Craig Smith showed up at the door of the Cocteau in 1973 and reached for a broom. A tall gangling fellow from Beltrami, Minnesota —”actually Craig was born near Fertile, Minnesota,” his wife would like the press to know — Smith has played every possible part a male could play with that company in some 200 productions, always with distinction, clarity, generosity, and has been its leading man for the past 20 years.

Elise Stone, a dark-haired flaming beauty born and bred in the Bronx, came to the Cocteau in 1985. She has been that theater’s forceful, flexible leading lady since soon thereafter.

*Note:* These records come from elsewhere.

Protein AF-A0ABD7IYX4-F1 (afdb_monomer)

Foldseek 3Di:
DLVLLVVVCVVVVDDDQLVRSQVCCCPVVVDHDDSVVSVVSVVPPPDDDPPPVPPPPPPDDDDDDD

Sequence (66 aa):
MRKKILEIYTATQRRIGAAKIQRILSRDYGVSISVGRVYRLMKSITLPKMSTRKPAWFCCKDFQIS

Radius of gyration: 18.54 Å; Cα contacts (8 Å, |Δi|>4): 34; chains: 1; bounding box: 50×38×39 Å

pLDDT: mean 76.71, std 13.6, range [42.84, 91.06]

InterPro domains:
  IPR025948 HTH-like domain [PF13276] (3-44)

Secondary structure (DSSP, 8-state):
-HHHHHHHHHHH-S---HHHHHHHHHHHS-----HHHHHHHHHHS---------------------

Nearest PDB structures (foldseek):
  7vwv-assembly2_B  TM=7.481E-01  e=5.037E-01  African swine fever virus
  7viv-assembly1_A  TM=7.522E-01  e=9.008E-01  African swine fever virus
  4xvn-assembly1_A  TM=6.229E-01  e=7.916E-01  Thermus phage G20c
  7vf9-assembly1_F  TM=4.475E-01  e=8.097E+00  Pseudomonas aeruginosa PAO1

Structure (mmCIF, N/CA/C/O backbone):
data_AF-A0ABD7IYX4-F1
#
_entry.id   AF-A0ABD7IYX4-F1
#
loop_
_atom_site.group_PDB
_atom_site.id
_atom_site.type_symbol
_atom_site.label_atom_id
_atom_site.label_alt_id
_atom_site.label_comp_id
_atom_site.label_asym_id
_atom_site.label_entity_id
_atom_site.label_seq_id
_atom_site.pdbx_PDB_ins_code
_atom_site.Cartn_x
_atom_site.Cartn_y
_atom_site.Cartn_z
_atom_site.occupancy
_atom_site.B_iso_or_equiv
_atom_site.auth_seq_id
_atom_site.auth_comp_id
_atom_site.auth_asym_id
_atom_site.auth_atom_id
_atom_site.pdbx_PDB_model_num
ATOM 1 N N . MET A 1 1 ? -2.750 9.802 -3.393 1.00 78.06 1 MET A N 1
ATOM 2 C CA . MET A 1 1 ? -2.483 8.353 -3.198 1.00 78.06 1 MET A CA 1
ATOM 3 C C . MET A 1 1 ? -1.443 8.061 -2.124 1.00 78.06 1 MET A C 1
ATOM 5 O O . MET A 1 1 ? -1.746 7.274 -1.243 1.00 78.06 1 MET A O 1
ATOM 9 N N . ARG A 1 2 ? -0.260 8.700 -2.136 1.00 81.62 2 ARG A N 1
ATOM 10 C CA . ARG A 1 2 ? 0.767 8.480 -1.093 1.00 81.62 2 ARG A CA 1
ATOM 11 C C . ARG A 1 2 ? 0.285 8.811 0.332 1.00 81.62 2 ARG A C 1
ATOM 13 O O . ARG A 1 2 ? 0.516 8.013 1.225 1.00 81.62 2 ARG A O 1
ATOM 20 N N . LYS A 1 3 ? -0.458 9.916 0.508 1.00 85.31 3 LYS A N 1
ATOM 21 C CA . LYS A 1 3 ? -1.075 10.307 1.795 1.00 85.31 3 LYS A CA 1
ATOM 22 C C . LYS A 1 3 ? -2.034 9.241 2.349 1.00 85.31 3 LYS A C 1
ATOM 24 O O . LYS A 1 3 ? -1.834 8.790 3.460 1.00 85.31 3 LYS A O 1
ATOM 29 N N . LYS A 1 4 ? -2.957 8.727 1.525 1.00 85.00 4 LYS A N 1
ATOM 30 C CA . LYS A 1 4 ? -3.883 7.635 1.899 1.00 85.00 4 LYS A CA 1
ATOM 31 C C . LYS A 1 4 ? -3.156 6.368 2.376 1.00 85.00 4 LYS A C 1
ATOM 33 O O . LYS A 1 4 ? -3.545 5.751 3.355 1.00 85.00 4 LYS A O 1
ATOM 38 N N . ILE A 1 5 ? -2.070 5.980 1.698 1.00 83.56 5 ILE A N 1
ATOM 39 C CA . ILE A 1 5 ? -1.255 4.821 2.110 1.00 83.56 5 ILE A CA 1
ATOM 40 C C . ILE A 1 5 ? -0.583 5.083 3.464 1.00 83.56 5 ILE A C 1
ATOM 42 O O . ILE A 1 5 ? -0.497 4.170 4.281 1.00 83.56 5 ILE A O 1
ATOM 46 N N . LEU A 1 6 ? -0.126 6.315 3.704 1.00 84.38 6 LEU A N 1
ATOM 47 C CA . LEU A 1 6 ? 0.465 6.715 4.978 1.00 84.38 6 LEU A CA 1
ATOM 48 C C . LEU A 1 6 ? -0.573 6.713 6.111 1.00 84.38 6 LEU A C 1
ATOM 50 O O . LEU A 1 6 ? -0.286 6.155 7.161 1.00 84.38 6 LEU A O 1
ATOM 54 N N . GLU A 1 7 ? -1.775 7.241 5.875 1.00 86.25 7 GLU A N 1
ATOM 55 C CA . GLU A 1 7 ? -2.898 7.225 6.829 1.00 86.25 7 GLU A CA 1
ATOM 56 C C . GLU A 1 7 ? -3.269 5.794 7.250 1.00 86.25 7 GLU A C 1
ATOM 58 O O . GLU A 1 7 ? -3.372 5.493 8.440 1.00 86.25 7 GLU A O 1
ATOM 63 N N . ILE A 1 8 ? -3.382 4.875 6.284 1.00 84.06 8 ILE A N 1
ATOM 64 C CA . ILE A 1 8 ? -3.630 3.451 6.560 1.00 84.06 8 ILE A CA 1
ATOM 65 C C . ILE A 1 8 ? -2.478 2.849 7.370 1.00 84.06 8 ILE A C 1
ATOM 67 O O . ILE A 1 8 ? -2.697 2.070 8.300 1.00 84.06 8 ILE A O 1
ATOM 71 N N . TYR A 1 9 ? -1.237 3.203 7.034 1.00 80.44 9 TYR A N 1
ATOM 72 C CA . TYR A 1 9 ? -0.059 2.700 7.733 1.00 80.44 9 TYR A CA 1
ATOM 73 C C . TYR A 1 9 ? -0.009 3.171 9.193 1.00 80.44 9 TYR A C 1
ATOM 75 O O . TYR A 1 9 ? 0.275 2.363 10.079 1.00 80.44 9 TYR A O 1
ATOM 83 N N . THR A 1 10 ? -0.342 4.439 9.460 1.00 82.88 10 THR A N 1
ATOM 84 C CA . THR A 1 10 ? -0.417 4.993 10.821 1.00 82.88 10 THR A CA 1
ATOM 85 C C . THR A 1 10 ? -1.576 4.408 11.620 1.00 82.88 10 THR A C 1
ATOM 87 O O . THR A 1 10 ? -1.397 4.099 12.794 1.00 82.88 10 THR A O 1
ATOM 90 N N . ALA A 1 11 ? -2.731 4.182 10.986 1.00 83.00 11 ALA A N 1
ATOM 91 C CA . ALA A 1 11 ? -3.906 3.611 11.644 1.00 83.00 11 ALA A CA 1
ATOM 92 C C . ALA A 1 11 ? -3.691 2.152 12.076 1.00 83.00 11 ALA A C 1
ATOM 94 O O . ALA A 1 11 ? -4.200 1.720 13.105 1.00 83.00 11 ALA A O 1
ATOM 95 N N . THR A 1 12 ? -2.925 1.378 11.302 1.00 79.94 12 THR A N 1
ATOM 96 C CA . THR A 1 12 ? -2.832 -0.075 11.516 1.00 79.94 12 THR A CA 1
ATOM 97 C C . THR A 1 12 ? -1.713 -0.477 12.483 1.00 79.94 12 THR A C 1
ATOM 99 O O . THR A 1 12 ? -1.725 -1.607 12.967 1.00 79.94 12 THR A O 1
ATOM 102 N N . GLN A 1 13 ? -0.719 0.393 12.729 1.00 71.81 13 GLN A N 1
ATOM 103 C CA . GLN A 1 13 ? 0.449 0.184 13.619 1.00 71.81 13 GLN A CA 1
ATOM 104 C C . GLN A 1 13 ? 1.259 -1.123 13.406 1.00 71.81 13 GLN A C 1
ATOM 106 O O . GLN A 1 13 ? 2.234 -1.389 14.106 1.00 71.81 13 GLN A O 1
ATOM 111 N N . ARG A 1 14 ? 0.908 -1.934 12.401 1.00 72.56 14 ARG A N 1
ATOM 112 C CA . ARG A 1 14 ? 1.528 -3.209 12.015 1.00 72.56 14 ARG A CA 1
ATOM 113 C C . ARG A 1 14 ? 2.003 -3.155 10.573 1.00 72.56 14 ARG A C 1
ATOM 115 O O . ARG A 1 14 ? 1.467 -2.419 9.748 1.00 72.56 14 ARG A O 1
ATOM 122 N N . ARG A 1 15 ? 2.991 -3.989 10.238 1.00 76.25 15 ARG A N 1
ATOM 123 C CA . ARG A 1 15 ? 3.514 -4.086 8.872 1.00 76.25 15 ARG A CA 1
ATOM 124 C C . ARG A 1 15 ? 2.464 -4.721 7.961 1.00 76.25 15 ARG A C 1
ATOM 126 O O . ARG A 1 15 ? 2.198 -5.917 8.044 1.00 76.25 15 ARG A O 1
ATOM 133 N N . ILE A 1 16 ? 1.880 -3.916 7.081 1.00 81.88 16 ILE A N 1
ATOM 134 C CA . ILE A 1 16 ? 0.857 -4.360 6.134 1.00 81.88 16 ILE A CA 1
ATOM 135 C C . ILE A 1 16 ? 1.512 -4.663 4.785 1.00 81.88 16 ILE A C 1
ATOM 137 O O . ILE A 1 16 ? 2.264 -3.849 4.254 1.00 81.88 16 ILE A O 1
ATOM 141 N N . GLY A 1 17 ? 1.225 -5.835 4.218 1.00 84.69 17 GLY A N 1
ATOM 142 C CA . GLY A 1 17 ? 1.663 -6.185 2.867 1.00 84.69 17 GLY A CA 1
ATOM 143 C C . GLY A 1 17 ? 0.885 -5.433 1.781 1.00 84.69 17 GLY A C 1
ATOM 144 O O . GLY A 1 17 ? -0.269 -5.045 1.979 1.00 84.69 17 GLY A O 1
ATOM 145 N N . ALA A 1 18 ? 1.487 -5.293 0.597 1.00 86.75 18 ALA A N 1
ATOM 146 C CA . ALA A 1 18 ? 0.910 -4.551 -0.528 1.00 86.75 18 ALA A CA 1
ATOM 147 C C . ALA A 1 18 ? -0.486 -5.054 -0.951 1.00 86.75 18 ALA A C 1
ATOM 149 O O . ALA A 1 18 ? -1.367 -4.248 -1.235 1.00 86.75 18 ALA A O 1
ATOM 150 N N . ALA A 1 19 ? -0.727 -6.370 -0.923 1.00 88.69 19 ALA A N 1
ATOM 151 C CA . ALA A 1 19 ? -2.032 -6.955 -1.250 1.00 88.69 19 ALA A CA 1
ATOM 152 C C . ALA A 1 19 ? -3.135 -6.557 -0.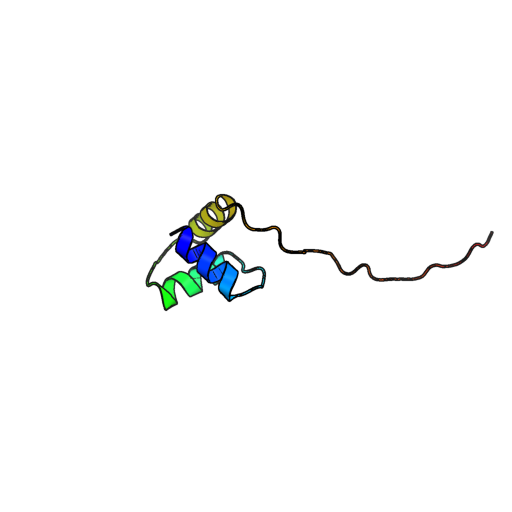252 1.00 88.69 19 ALA A C 1
ATOM 154 O O . ALA A 1 19 ? -4.293 -6.364 -0.619 1.00 88.69 19 ALA A O 1
ATOM 155 N N . LYS A 1 20 ? -2.783 -6.399 1.029 1.00 88.56 20 LYS A N 1
ATOM 156 C CA . LYS A 1 20 ? -3.748 -6.010 2.060 1.00 88.56 20 LYS A CA 1
ATOM 157 C C . LYS A 1 20 ? -4.044 -4.512 1.999 1.00 88.56 20 LYS A C 1
ATOM 159 O O . LYS A 1 20 ? -5.205 -4.138 2.103 1.00 88.56 20 LYS A O 1
ATOM 164 N N . ILE A 1 21 ? -3.039 -3.683 1.703 1.00 88.25 21 ILE A N 1
ATOM 165 C CA . ILE A 1 21 ? -3.247 -2.257 1.408 1.00 88.25 21 ILE A CA 1
ATOM 166 C C . ILE A 1 21 ? -4.115 -2.076 0.164 1.00 88.25 21 ILE A C 1
ATOM 168 O O . ILE A 1 21 ? -5.019 -1.255 0.195 1.00 88.25 21 ILE A O 1
ATOM 172 N N . GLN A 1 22 ? -3.893 -2.853 -0.901 1.00 91.06 22 GLN A N 1
ATOM 173 C CA . GLN A 1 22 ? -4.748 -2.819 -2.091 1.00 91.06 22 GLN A CA 1
ATOM 174 C C . GLN A 1 22 ? -6.215 -3.064 -1.722 1.00 91.06 22 GLN A C 1
ATOM 176 O O . GLN A 1 22 ? -7.074 -2.267 -2.084 1.00 91.06 22 GLN A O 1
ATOM 181 N N . ARG A 1 23 ? -6.494 -4.129 -0.959 1.00 90.94 23 ARG A N 1
ATOM 182 C CA . ARG A 1 23 ? -7.860 -4.469 -0.542 1.00 90.94 23 ARG A CA 1
ATOM 183 C C . ARG A 1 23 ? -8.513 -3.358 0.289 1.00 90.94 23 ARG A C 1
ATOM 185 O O . ARG A 1 23 ? -9.679 -3.063 0.060 1.00 90.94 23 ARG A O 1
ATOM 192 N N . ILE A 1 24 ? -7.772 -2.744 1.214 1.00 88.75 24 ILE A N 1
ATOM 193 C CA . ILE A 1 24 ? -8.246 -1.602 2.018 1.00 88.75 24 ILE A CA 1
ATOM 194 C C . ILE A 1 24 ? -8.513 -0.394 1.109 1.00 88.75 24 ILE A C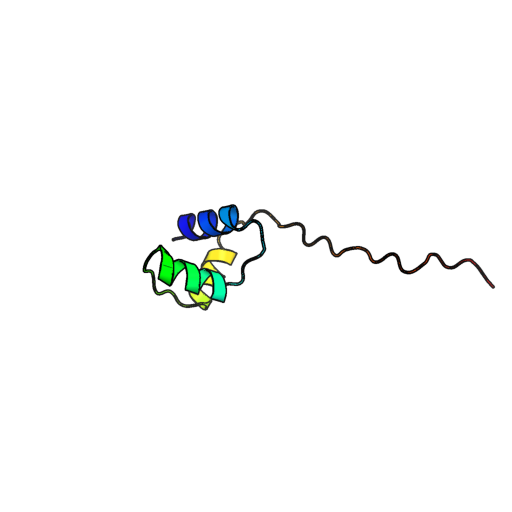 1
ATOM 196 O O . ILE A 1 24 ? -9.575 0.211 1.168 1.00 88.75 24 ILE A O 1
ATOM 200 N N . LEU A 1 25 ? -7.601 -0.088 0.180 1.00 87.81 25 LEU A N 1
ATOM 201 C CA . LEU A 1 25 ? -7.766 1.042 -0.736 1.00 87.81 25 LEU A CA 1
ATOM 202 C C . LEU A 1 25 ? -8.971 0.892 -1.666 1.00 87.81 25 LEU A C 1
ATOM 204 O O . LEU A 1 25 ? -9.624 1.882 -1.993 1.00 87.81 25 LEU A O 1
ATOM 208 N N . SER A 1 26 ? -9.263 -0.332 -2.094 1.00 89.62 26 SER A N 1
ATOM 209 C CA . SER A 1 26 ? -10.432 -0.612 -2.923 1.00 89.62 26 SER A CA 1
ATOM 210 C C . SER A 1 26 ? -11.735 -0.583 -2.122 1.00 89.62 26 SER A C 1
ATOM 212 O O . SER A 1 26 ? -12.735 -0.130 -2.664 1.00 89.62 26 SER A O 1
ATOM 214 N N . ARG A 1 27 ? -11.732 -1.012 -0.850 1.00 89.31 27 ARG A N 1
ATOM 215 C CA . ARG A 1 27 ? -12.927 -1.003 0.014 1.00 89.31 27 ARG A CA 1
ATOM 216 C C . ARG A 1 27 ? -13.277 0.385 0.545 1.00 89.31 27 ARG A C 1
ATOM 218 O O . ARG A 1 27 ? -14.400 0.825 0.354 1.00 89.31 27 ARG A O 1
ATOM 225 N N . ASP A 1 28 ? -12.327 1.061 1.182 1.00 86.94 28 ASP A N 1
ATOM 226 C CA . ASP A 1 28 ? -12.594 2.304 1.920 1.00 86.94 28 ASP A CA 1
ATOM 227 C C . ASP A 1 28 ? -12.506 3.548 1.032 1.00 86.94 28 ASP A C 1
ATOM 229 O O . ASP A 1 28 ? -13.168 4.552 1.271 1.00 86.94 28 ASP A O 1
ATOM 233 N N . TYR A 1 29 ? -11.678 3.492 -0.014 1.00 86.94 29 TYR A N 1
ATOM 234 C CA . TYR A 1 29 ? -11.405 4.649 -0.868 1.00 86.94 29 TYR A CA 1
ATOM 235 C C . TYR A 1 29 ? -11.887 4.468 -2.309 1.00 86.94 29 TYR A C 1
ATOM 237 O O . TYR A 1 29 ? -11.708 5.391 -3.105 1.00 86.94 29 TYR A O 1
ATOM 245 N N . GLY A 1 30 ? -12.433 3.298 -2.663 1.00 87.69 30 GLY A N 1
ATOM 246 C CA . GLY A 1 30 ? -12.931 2.997 -4.008 1.00 87.69 30 GLY A CA 1
ATOM 247 C C . GLY A 1 30 ? -11.855 2.989 -5.098 1.00 87.69 30 GLY A C 1
ATOM 248 O O . GLY A 1 30 ? -12.176 3.129 -6.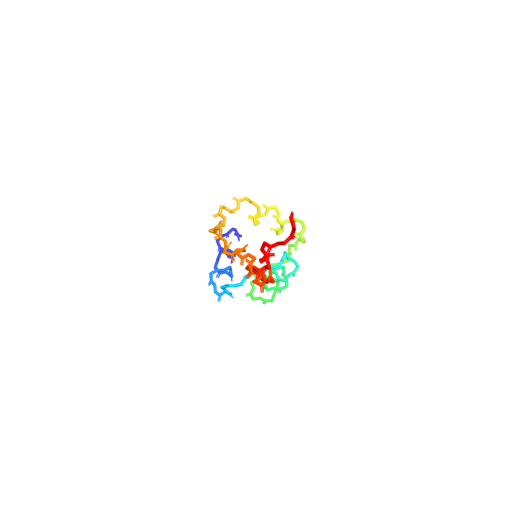274 1.00 87.69 30 GLY A O 1
ATOM 249 N N . VAL A 1 31 ? -10.567 2.866 -4.744 1.00 85.62 31 VAL A N 1
ATOM 250 C CA . VAL A 1 31 ? -9.481 2.937 -5.730 1.00 85.62 31 VAL A CA 1
ATOM 251 C C . VAL A 1 31 ? -8.969 1.547 -6.101 1.00 85.62 31 VAL A C 1
ATOM 253 O O . VAL A 1 31 ? -8.384 0.833 -5.281 1.00 85.62 31 VAL A O 1
ATOM 256 N N . SER A 1 32 ? -9.122 1.190 -7.376 1.00 83.81 32 SER A N 1
ATOM 257 C CA . SER A 1 32 ? -8.551 -0.016 -7.979 1.00 83.81 32 SER A CA 1
ATOM 258 C 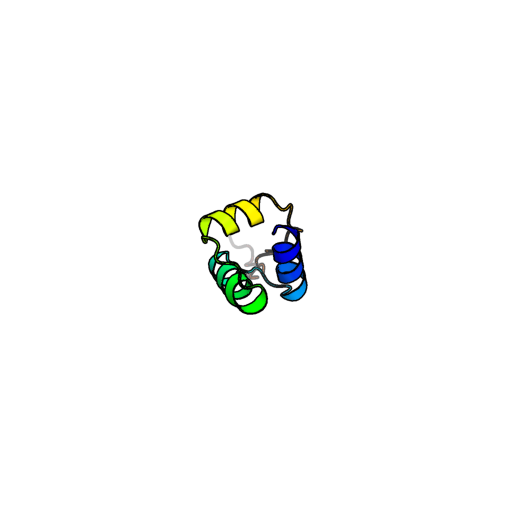C . SER A 1 32 ? -7.136 0.259 -8.501 1.00 83.81 32 SER A C 1
ATOM 260 O O . SER A 1 32 ? -6.940 0.836 -9.569 1.00 83.81 32 SER A O 1
ATOM 262 N N . ILE A 1 33 ? -6.121 -0.151 -7.743 1.00 85.94 33 ILE A N 1
ATOM 263 C CA . ILE A 1 33 ? -4.706 -0.060 -8.137 1.00 85.94 33 ILE A CA 1
ATOM 264 C C . ILE A 1 33 ? -4.055 -1.432 -8.082 1.00 85.94 33 ILE A C 1
ATOM 266 O O . ILE A 1 33 ? -4.382 -2.235 -7.217 1.00 85.94 33 ILE A O 1
ATOM 270 N N . SER A 1 34 ? -3.104 -1.706 -8.974 1.00 89.75 34 SER A N 1
ATOM 271 C CA . SER A 1 34 ? -2.380 -2.978 -8.959 1.00 89.75 34 SER A CA 1
ATOM 272 C C . SER A 1 34 ? -1.475 -3.107 -7.731 1.00 89.75 34 SER A C 1
ATOM 274 O O . SER A 1 34 ? -0.938 -2.119 -7.217 1.00 89.75 34 SER A O 1
ATOM 276 N N . VAL A 1 35 ? -1.240 -4.346 -7.294 1.00 87.75 35 VAL A N 1
ATOM 277 C CA . VAL A 1 35 ? -0.333 -4.652 -6.175 1.00 87.75 35 VAL A CA 1
ATOM 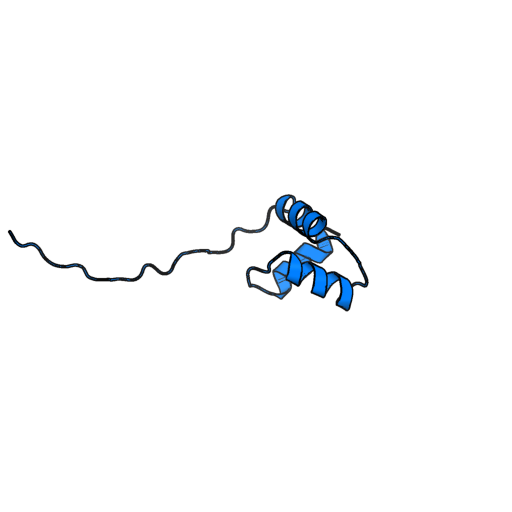278 C C . VAL A 1 35 ? 1.069 -4.085 -6.431 1.00 87.75 35 VAL A C 1
ATOM 280 O O . VAL A 1 35 ? 1.674 -3.498 -5.536 1.00 87.75 35 VAL A O 1
ATOM 283 N N . GLY A 1 36 ? 1.562 -4.168 -7.672 1.00 90.50 36 GLY A N 1
ATOM 284 C CA . GLY A 1 36 ? 2.850 -3.588 -8.064 1.00 90.50 36 GLY A CA 1
ATOM 285 C C . GLY A 1 36 ? 2.888 -2.060 -7.933 1.00 90.50 36 GLY A C 1
ATOM 286 O O . GLY A 1 36 ? 3.889 -1.494 -7.486 1.00 90.50 36 GLY A O 1
ATOM 287 N N . ARG A 1 37 ? 1.780 -1.369 -8.240 1.00 90.56 37 ARG A N 1
ATOM 288 C CA . ARG A 1 37 ? 1.659 0.083 -8.029 1.00 90.56 37 ARG A CA 1
ATOM 289 C C . ARG A 1 37 ? 1.706 0.421 -6.538 1.00 90.56 37 ARG A C 1
ATOM 291 O O . ARG A 1 37 ? 2.409 1.359 -6.167 1.00 90.56 37 ARG A O 1
ATOM 298 N N . VAL A 1 38 ? 1.021 -0.357 -5.695 1.00 88.44 38 VAL A N 1
ATOM 299 C CA . VAL A 1 38 ? 1.064 -0.214 -4.227 1.00 88.44 38 VAL A CA 1
ATOM 300 C C . VAL A 1 38 ? 2.482 -0.418 -3.703 1.00 88.44 38 VAL A C 1
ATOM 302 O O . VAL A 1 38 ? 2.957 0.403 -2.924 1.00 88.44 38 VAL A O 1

They were married in 1989, and have lived forever in the East Village. They recently acquired — became the parents of — two children, with a third on the way. “All my children are born in Ethiopia,” said Elise Stone Smith. They are Tesfahun, a boy who is now 7; Hakima, a girl, 5; and — “we hope by Christmas” — Kerim, a boy, 10.

For Elise Stone, for Craig Smith, the time for departure from Cocteau Rep finally snapped into place this summer, some five years after the arrival of a new efficiency-minded producing artistic director in the person of David Fuller.

“We haven’t really totally worked out an answer to why we quit,” said Smith. “I want to be truthful about it. David Fuller had kind of marginalized all of the senior company members. But beyond that, the Cocteau began to become something other than it – “

“ — pretended,” his wife threw in.

“Than it presented to the outside world,” said Smith. “In our opinion, anyway, the quality of the work had gotten flat. Every company has peaks and valleys, but the Cocteau of late has had hardly any peaks.”

The Phoenix Theatre Ensemble is looking toward new peaks. Craig Smith and Elise Stone and Eric Bentley are now and have ever been mountain climbers.